## PROBLEM REQUIREMENTS
Of the material below, the lines to be retyped are those from the line containing "ATOM 43 O O" through the line containing "ATOM 104 C C", inclusive; reproduce them exactly.

## ENTRIES PROVIDED

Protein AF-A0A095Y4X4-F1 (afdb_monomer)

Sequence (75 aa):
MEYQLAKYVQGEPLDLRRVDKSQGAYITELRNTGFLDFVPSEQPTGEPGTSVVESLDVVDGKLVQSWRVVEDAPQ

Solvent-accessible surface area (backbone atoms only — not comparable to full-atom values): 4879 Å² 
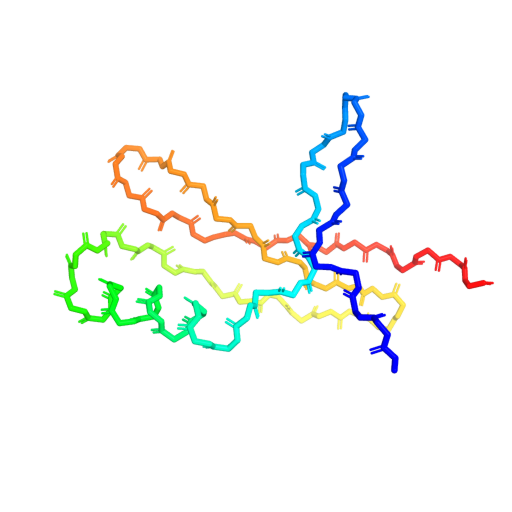total; per-residue (Å²): 134,88,75,73,51,61,51,83,50,97,94,54,80,77,44,76,73,50,74,56,71,68,59,51,50,48,56,50,47,37,40,76,71,59,76,39,53,64,43,84,61,85,78,74,86,66,56,94,69,40,44,71,43,82,45,80,44,81,54,96,86,23,46,35,45,47,76,44,82,41,75,57,74,87,128

Mean predicted aligned error: 10.64 Å

Structure (mmCIF, N/CA/C/O backbone):
data_AF-A0A095Y4X4-F1
#
_entry.id   AF-A0A095Y4X4-F1
#
loop_
_atom_site.group_PDB
_atom_site.id
_atom_site.type_symbol
_atom_site.label_atom_id
_atom_site.label_alt_id
_atom_site.label_comp_id
_atom_site.label_asym_id
_atom_site.label_entity_id
_atom_site.label_seq_id
_atom_site.pdbx_PDB_ins_code
_atom_site.Cartn_x
_atom_site.Cartn_y
_atom_site.Cartn_z
_atom_site.occupancy
_atom_site.B_iso_or_equiv
_atom_site.auth_seq_id
_atom_site.auth_comp_id
_atom_site.auth_asym_id
_atom_site.auth_atom_id
_atom_site.pdbx_PDB_model_num
ATOM 1 N N . MET A 1 1 ? 0.600 19.088 -18.612 1.00 43.62 1 MET A N 1
ATOM 2 C CA . MET A 1 1 ? 0.580 17.618 -18.745 1.00 43.62 1 MET A CA 1
ATOM 3 C C . MET A 1 1 ? -0.684 17.127 -18.080 1.00 43.62 1 MET A C 1
ATOM 5 O O . MET A 1 1 ? -0.830 17.346 -16.884 1.00 43.62 1 MET A O 1
ATOM 9 N N . GLU A 1 2 ? -1.604 16.553 -18.847 1.00 44.50 2 GLU A N 1
ATOM 10 C CA . GLU A 1 2 ? -2.751 15.840 -18.284 1.00 44.50 2 GLU A CA 1
ATOM 11 C C . GLU A 1 2 ? -2.252 14.502 -17.734 1.00 44.50 2 GLU A C 1
ATOM 13 O O . GLU A 1 2 ? -1.585 13.745 -18.438 1.00 44.50 2 GLU A O 1
ATOM 18 N N . TYR A 1 3 ? -2.499 14.241 -16.452 1.00 47.44 3 TYR A N 1
ATOM 19 C CA . TYR A 1 3 ? -2.164 12.961 -15.839 1.00 47.44 3 TYR A CA 1
ATOM 20 C C . TYR A 1 3 ? -3.356 12.022 -16.005 1.00 47.44 3 TYR A C 1
ATOM 22 O O . TYR A 1 3 ? -4.475 12.371 -15.639 1.00 47.44 3 TYR A O 1
ATOM 30 N N . GLN A 1 4 ? -3.124 10.828 -16.547 1.00 48.31 4 GLN A N 1
ATOM 31 C CA . GLN A 1 4 ? -4.156 9.801 -16.647 1.00 48.31 4 GLN A CA 1
ATOM 32 C C . GLN A 1 4 ? -4.441 9.241 -15.241 1.00 48.31 4 GLN A C 1
ATOM 34 O O . GLN A 1 4 ? -3.601 8.551 -14.666 1.00 48.31 4 GLN A O 1
ATOM 39 N N . LEU A 1 5 ? -5.596 9.605 -14.671 1.00 47.94 5 LEU A N 1
ATOM 40 C CA . LEU A 1 5 ? -5.969 9.326 -13.272 1.00 47.94 5 LEU A CA 1
ATOM 41 C C . LEU A 1 5 ? -6.406 7.871 -13.042 1.00 47.94 5 LEU A C 1
ATOM 43 O O . LEU A 1 5 ? -6.175 7.310 -11.974 1.00 47.94 5 LEU A O 1
ATOM 47 N N . ALA A 1 6 ? -6.989 7.250 -14.064 1.00 54.12 6 ALA A N 1
ATOM 48 C CA . ALA A 1 6 ? -7.332 5.837 -14.095 1.00 54.12 6 ALA A CA 1
ATOM 49 C C . ALA A 1 6 ? -7.427 5.367 -15.552 1.00 54.12 6 ALA A C 1
ATOM 51 O O . ALA A 1 6 ? -7.755 6.159 -16.444 1.00 54.12 6 ALA A O 1
ATOM 52 N N . LYS A 1 7 ? -7.163 4.082 -15.795 1.00 59.00 7 LYS A N 1
ATOM 53 C CA . LYS A 1 7 ? -7.435 3.427 -17.078 1.00 59.00 7 LYS A CA 1
ATOM 54 C C . LYS A 1 7 ? -8.425 2.290 -16.848 1.00 59.00 7 LYS A C 1
ATOM 56 O O . LYS A 1 7 ? -8.198 1.423 -16.009 1.00 59.00 7 LYS A O 1
ATOM 61 N N . TYR A 1 8 ? -9.517 2.305 -17.608 1.00 68.81 8 TYR A N 1
ATOM 62 C CA . TYR A 1 8 ? -10.498 1.227 -17.626 1.00 68.81 8 TYR A CA 1
ATOM 63 C C . TYR A 1 8 ? -10.572 0.611 -19.021 1.00 68.81 8 TYR A C 1
ATOM 65 O O . TYR A 1 8 ? -10.779 1.318 -20.009 1.00 68.81 8 TYR A O 1
ATOM 73 N N . VAL A 1 9 ? -10.406 -0.709 -19.081 1.00 74.94 9 VAL A N 1
ATOM 74 C CA . VAL A 1 9 ? -10.600 -1.538 -20.272 1.00 74.94 9 VAL A CA 1
ATOM 75 C C . VAL A 1 9 ? -11.541 -2.670 -19.873 1.00 74.94 9 VAL A C 1
ATOM 77 O O . VAL A 1 9 ? -11.357 -3.308 -18.839 1.00 74.94 9 VAL A O 1
ATOM 80 N N . GLN A 1 10 ? -12.591 -2.897 -20.662 1.00 67.56 10 GLN A N 1
ATOM 81 C CA . GLN A 1 10 ? -13.608 -3.894 -20.338 1.00 67.56 10 GLN A CA 1
ATOM 82 C C . GLN A 1 10 ? -12.993 -5.301 -20.305 1.00 67.56 10 GLN A C 1
ATOM 84 O O . GLN A 1 10 ? -12.486 -5.782 -21.314 1.00 67.56 10 GLN A O 1
ATOM 89 N N . GLY A 1 11 ? -13.076 -5.959 -19.146 1.00 76.44 11 GLY A N 1
ATOM 90 C CA . GLY A 1 11 ? -12.487 -7.283 -18.914 1.00 76.44 11 GLY A CA 1
ATOM 91 C C . GLY A 1 11 ? -11.101 -7.260 -18.262 1.00 76.44 11 GLY A C 1
ATOM 92 O O . GLY A 1 11 ? -10.615 -8.321 -17.882 1.00 76.44 11 GLY A O 1
ATOM 93 N N . GLU A 1 12 ? -10.494 -6.085 -18.074 1.00 70.56 12 GLU A N 1
ATOM 94 C CA . GLU A 1 12 ? -9.247 -5.915 -17.319 1.00 70.56 12 GLU A CA 1
ATOM 95 C C . GLU A 1 12 ? -9.522 -5.348 -15.911 1.00 70.56 12 GLU A C 1
ATOM 97 O O . GLU A 1 12 ? -10.510 -4.629 -15.711 1.00 70.56 12 GLU A O 1
ATOM 102 N N . PRO A 1 13 ? -8.661 -5.642 -14.918 1.00 54.41 13 PRO A N 1
ATOM 103 C CA . PRO A 1 13 ? -8.686 -4.961 -13.629 1.00 54.41 13 PRO A CA 1
ATOM 104 C C . PRO A 1 13 ? -8.513 -3.446 -13.789 1.00 54.41 13 PRO A C 1
ATOM 106 O O . PRO A 1 13 ? -7.762 -2.975 -14.642 1.00 54.41 13 PRO A O 1
ATOM 109 N N . LEU A
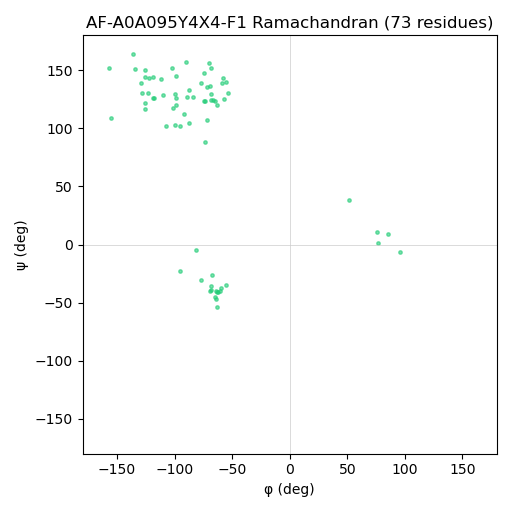 1 14 ? -9.208 -2.679 -12.951 1.00 60.41 14 LEU A N 1
ATOM 110 C CA . LEU A 1 14 ? -9.121 -1.223 -12.946 1.00 60.41 14 LEU A CA 1
ATOM 111 C C . LEU A 1 14 ? -7.708 -0.776 -12.544 1.00 60.41 14 LEU A C 1
ATOM 113 O O . LEU A 1 14 ? -7.238 -1.107 -11.459 1.00 60.41 14 LEU A O 1
ATOM 117 N N . ASP A 1 15 ? -7.056 0.006 -13.402 1.00 58.25 15 ASP A N 1
ATOM 118 C CA . ASP A 1 15 ? -5.692 0.485 -13.183 1.00 58.25 15 ASP A CA 1
ATOM 119 C C . ASP A 1 15 ? -5.715 1.931 -12.653 1.00 58.25 15 ASP A C 1
ATOM 121 O O . ASP A 1 15 ? -5.978 2.888 -13.395 1.00 58.25 15 ASP A O 1
ATOM 125 N N . LEU A 1 16 ? -5.499 2.075 -11.341 1.00 56.56 16 LEU A N 1
ATOM 126 C CA . LEU A 1 16 ? -5.486 3.344 -10.610 1.00 56.56 16 LEU A CA 1
ATOM 127 C C . LEU A 1 16 ? -4.046 3.849 -10.482 1.00 56.56 16 LEU A C 1
ATOM 129 O O . LEU A 1 16 ? -3.285 3.384 -9.639 1.00 56.56 16 LEU A O 1
ATOM 133 N N . ARG A 1 17 ? -3.661 4.822 -11.313 1.00 60.59 17 ARG A N 1
ATOM 134 C CA . ARG A 1 17 ? -2.245 5.216 -11.433 1.00 60.59 17 ARG A CA 1
ATOM 135 C C . ARG A 1 17 ? -1.839 6.403 -10.575 1.00 60.59 17 ARG A C 1
ATOM 137 O O . ARG A 1 17 ? -0.655 6.538 -10.285 1.00 60.59 17 ARG A O 1
ATOM 144 N N . ARG A 1 18 ? -2.767 7.274 -10.163 1.00 50.91 18 ARG A N 1
ATOM 145 C CA . ARG A 1 18 ? -2.483 8.404 -9.259 1.00 50.91 18 ARG A CA 1
ATOM 146 C C . ARG A 1 18 ? -3.742 8.820 -8.512 1.00 50.91 18 ARG A C 1
ATOM 148 O O . ARG A 1 18 ? -4.634 9.426 -9.097 1.00 50.91 18 ARG A O 1
ATOM 155 N N . VAL A 1 19 ? -3.785 8.535 -7.216 1.00 50.28 19 VAL A N 1
ATOM 156 C CA . VAL A 1 19 ? -4.789 9.107 -6.315 1.00 50.28 19 VAL A CA 1
ATOM 157 C C . VAL A 1 19 ? -4.440 10.584 -6.103 1.00 50.28 19 VAL A C 1
ATOM 159 O O . VAL A 1 19 ? -3.267 10.927 -5.919 1.00 50.28 19 VAL A O 1
ATOM 162 N N . ASP A 1 20 ? -5.435 11.473 -6.160 1.00 62.38 20 ASP A N 1
ATOM 163 C CA . ASP A 1 20 ? -5.231 12.874 -5.787 1.00 62.38 20 ASP A CA 1
ATOM 164 C C . ASP A 1 20 ? -4.654 12.948 -4.361 1.00 62.38 20 ASP A C 1
ATOM 166 O O . ASP A 1 20 ? -5.057 12.185 -3.480 1.00 62.38 20 ASP A O 1
ATOM 170 N N . LYS A 1 21 ? -3.695 13.849 -4.109 1.00 63.50 21 LYS A N 1
ATOM 171 C CA . LYS A 1 21 ? -3.001 13.913 -2.808 1.00 63.50 21 LYS A CA 1
ATOM 172 C C . LYS A 1 21 ? -3.972 14.065 -1.635 1.00 63.50 21 LYS A C 1
ATOM 174 O O . LYS A 1 21 ? -3.703 13.515 -0.570 1.00 63.50 21 LYS A O 1
ATOM 179 N N . SER A 1 22 ? -5.082 14.785 -1.822 1.00 71.62 22 SER A N 1
ATOM 180 C CA . SER A 1 22 ? -6.094 14.954 -0.776 1.00 71.62 22 SER A CA 1
ATOM 181 C C . SER A 1 22 ? -6.828 13.646 -0.480 1.00 71.62 22 SER A C 1
ATOM 183 O O . SER A 1 22 ? -7.038 13.304 0.681 1.00 71.62 22 SER A O 1
ATOM 185 N N . GLN A 1 23 ? -7.131 12.862 -1.514 1.00 64.38 23 GLN A N 1
ATOM 186 C CA . GLN A 1 23 ? -7.777 11.560 -1.376 1.00 64.38 23 GLN A CA 1
ATOM 187 C C . GLN A 1 23 ? -6.842 10.527 -0.732 1.00 64.38 23 GLN A C 1
ATOM 189 O O . GLN A 1 23 ? -7.267 9.787 0.152 1.00 64.38 23 GLN A O 1
ATOM 194 N N . GLY A 1 24 ? -5.555 10.520 -1.098 1.00 69.44 24 GLY A N 1
ATOM 195 C CA . GLY A 1 24 ? -4.554 9.669 -0.444 1.00 69.44 24 GLY A CA 1
ATOM 196 C C . GLY A 1 24 ? -4.351 10.026 1.035 1.00 69.44 24 GLY A C 1
ATOM 197 O O . GLY A 1 24 ? -4.272 9.140 1.890 1.00 69.44 24 GLY A O 1
ATOM 198 N N . ALA A 1 25 ? -4.336 11.325 1.359 1.00 75.00 25 ALA A N 1
ATOM 199 C CA . ALA A 1 25 ? -4.268 11.798 2.741 1.00 75.00 25 ALA A CA 1
ATOM 200 C C . ALA A 1 25 ? -5.505 11.381 3.553 1.00 75.00 25 ALA A C 1
ATOM 202 O O . ALA A 1 25 ? -5.362 10.931 4.686 1.00 75.00 25 ALA A O 1
ATOM 203 N N . TYR A 1 26 ? -6.698 11.449 2.959 1.00 76.69 26 TYR A N 1
ATOM 204 C CA . TYR A 1 26 ? -7.938 11.045 3.620 1.00 76.69 26 TYR A CA 1
ATOM 205 C C . TYR A 1 26 ? -7.974 9.544 3.946 1.00 76.69 26 TYR A C 1
ATOM 207 O O . TYR A 1 26 ? -8.285 9.167 5.072 1.00 76.69 26 TYR A O 1
ATOM 215 N N . ILE A 1 27 ? -7.580 8.672 3.011 1.00 76.38 27 ILE A N 1
ATOM 216 C CA . ILE A 1 27 ? -7.477 7.224 3.283 1.00 76.38 27 ILE A CA 1
ATOM 217 C C . ILE A 1 27 ? -6.468 6.954 4.411 1.00 76.38 27 ILE A C 1
ATOM 219 O O . ILE A 1 27 ? -6.719 6.133 5.296 1.00 76.38 27 ILE A O 1
ATOM 223 N N . THR A 1 28 ? -5.350 7.685 4.420 1.00 79.38 28 THR A N 1
ATOM 224 C CA . THR A 1 28 ? -4.345 7.603 5.490 1.00 79.38 28 THR A CA 1
ATOM 225 C C . THR A 1 28 ? -4.922 8.020 6.845 1.00 79.38 28 THR A C 1
ATOM 227 O O . THR A 1 28 ? -4.661 7.370 7.856 1.00 79.38 28 THR A O 1
ATOM 230 N N . GLU A 1 29 ? -5.736 9.074 6.884 1.00 83.75 29 GLU A N 1
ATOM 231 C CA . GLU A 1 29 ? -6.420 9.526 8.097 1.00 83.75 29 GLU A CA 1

## TASK SOLUTION
ATOM 43 O O . LEU A 1 5 ? -6.175 7.310 -11.974 1.00 47.94 5 LEU A O 1
ATOM 47 N N . ALA A 1 6 ? -6.989 7.250 -14.064 1.00 54.12 6 ALA A N 1
ATOM 48 C CA . ALA A 1 6 ? -7.332 5.837 -14.095 1.00 54.12 6 ALA A CA 1
ATOM 49 C C . ALA A 1 6 ? -7.427 5.367 -15.552 1.00 54.12 6 ALA A C 1
ATOM 51 O O . ALA A 1 6 ? -7.755 6.159 -16.444 1.00 54.12 6 ALA A O 1
ATOM 52 N N . LYS A 1 7 ? -7.163 4.082 -15.795 1.00 59.00 7 LYS A N 1
ATOM 53 C CA . LYS A 1 7 ? -7.435 3.427 -17.078 1.00 59.00 7 LYS A CA 1
ATOM 54 C C . LYS A 1 7 ? -8.425 2.290 -16.848 1.00 59.00 7 LYS A C 1
ATOM 56 O O . LYS A 1 7 ? -8.198 1.423 -16.009 1.00 59.00 7 LYS A O 1
ATOM 61 N N . TYR A 1 8 ? -9.517 2.305 -17.608 1.00 68.81 8 TYR A N 1
ATOM 62 C CA . TYR A 1 8 ? -10.498 1.227 -17.626 1.00 68.81 8 TYR A CA 1
ATOM 63 C C . TYR A 1 8 ? -10.572 0.611 -19.021 1.00 68.81 8 TYR A C 1
ATOM 65 O O . TYR A 1 8 ? -10.779 1.318 -20.009 1.00 68.81 8 TYR A O 1
ATOM 73 N N . VAL A 1 9 ? -10.406 -0.709 -19.081 1.00 74.94 9 VAL A N 1
ATOM 74 C CA . VAL A 1 9 ? -10.600 -1.538 -20.272 1.00 74.94 9 VAL A CA 1
ATOM 75 C C . VAL A 1 9 ? -11.541 -2.670 -19.873 1.00 74.94 9 VAL A C 1
ATOM 77 O O . VAL A 1 9 ? -11.357 -3.308 -18.839 1.00 74.94 9 VAL A O 1
ATOM 80 N N . GLN A 1 10 ? -12.591 -2.897 -20.662 1.00 67.56 10 GLN A N 1
ATOM 81 C CA . GLN A 1 10 ? -13.608 -3.894 -20.338 1.00 67.56 10 GLN A CA 1
ATOM 82 C C . GLN A 1 10 ? -12.993 -5.301 -20.305 1.00 67.56 10 GLN A C 1
ATOM 84 O O . GLN A 1 10 ? -12.486 -5.782 -21.314 1.00 67.56 10 GLN A O 1
ATOM 89 N N . GLY A 1 11 ? -13.076 -5.959 -19.146 1.00 76.44 11 GLY A N 1
ATOM 90 C CA . GLY A 1 11 ? -12.487 -7.283 -18.914 1.00 76.44 11 GLY A CA 1
ATOM 91 C C . GLY A 1 11 ? -11.101 -7.260 -18.262 1.00 76.44 11 GLY A C 1
ATOM 92 O O . GLY A 1 11 ? -10.615 -8.321 -17.882 1.00 76.44 11 GLY A O 1
ATOM 93 N N . GLU A 1 12 ? -10.494 -6.085 -18.074 1.00 70.56 12 GLU A N 1
ATOM 94 C CA . GLU A 1 12 ? -9.247 -5.915 -17.319 1.00 70.56 12 GLU A CA 1
ATOM 95 C C . GLU A 1 12 ? -9.522 -5.348 -15.911 1.00 70.56 12 GLU A C 1
ATOM 97 O O . GLU A 1 12 ? -10.510 -4.629 -15.711 1.00 70.56 12 GLU A O 1
ATOM 102 N N . PRO A 1 13 ? -8.661 -5.642 -14.918 1.00 54.41 13 PRO A N 1
ATOM 103 C CA . PRO A 1 13 ? -8.686 -4.961 -13.629 1.00 54.41 13 PRO A CA 1
ATOM 104 C C . PRO A 1 13 ? -8.513 -3.446 -13.789 1.00 54.41 13 PRO A C 1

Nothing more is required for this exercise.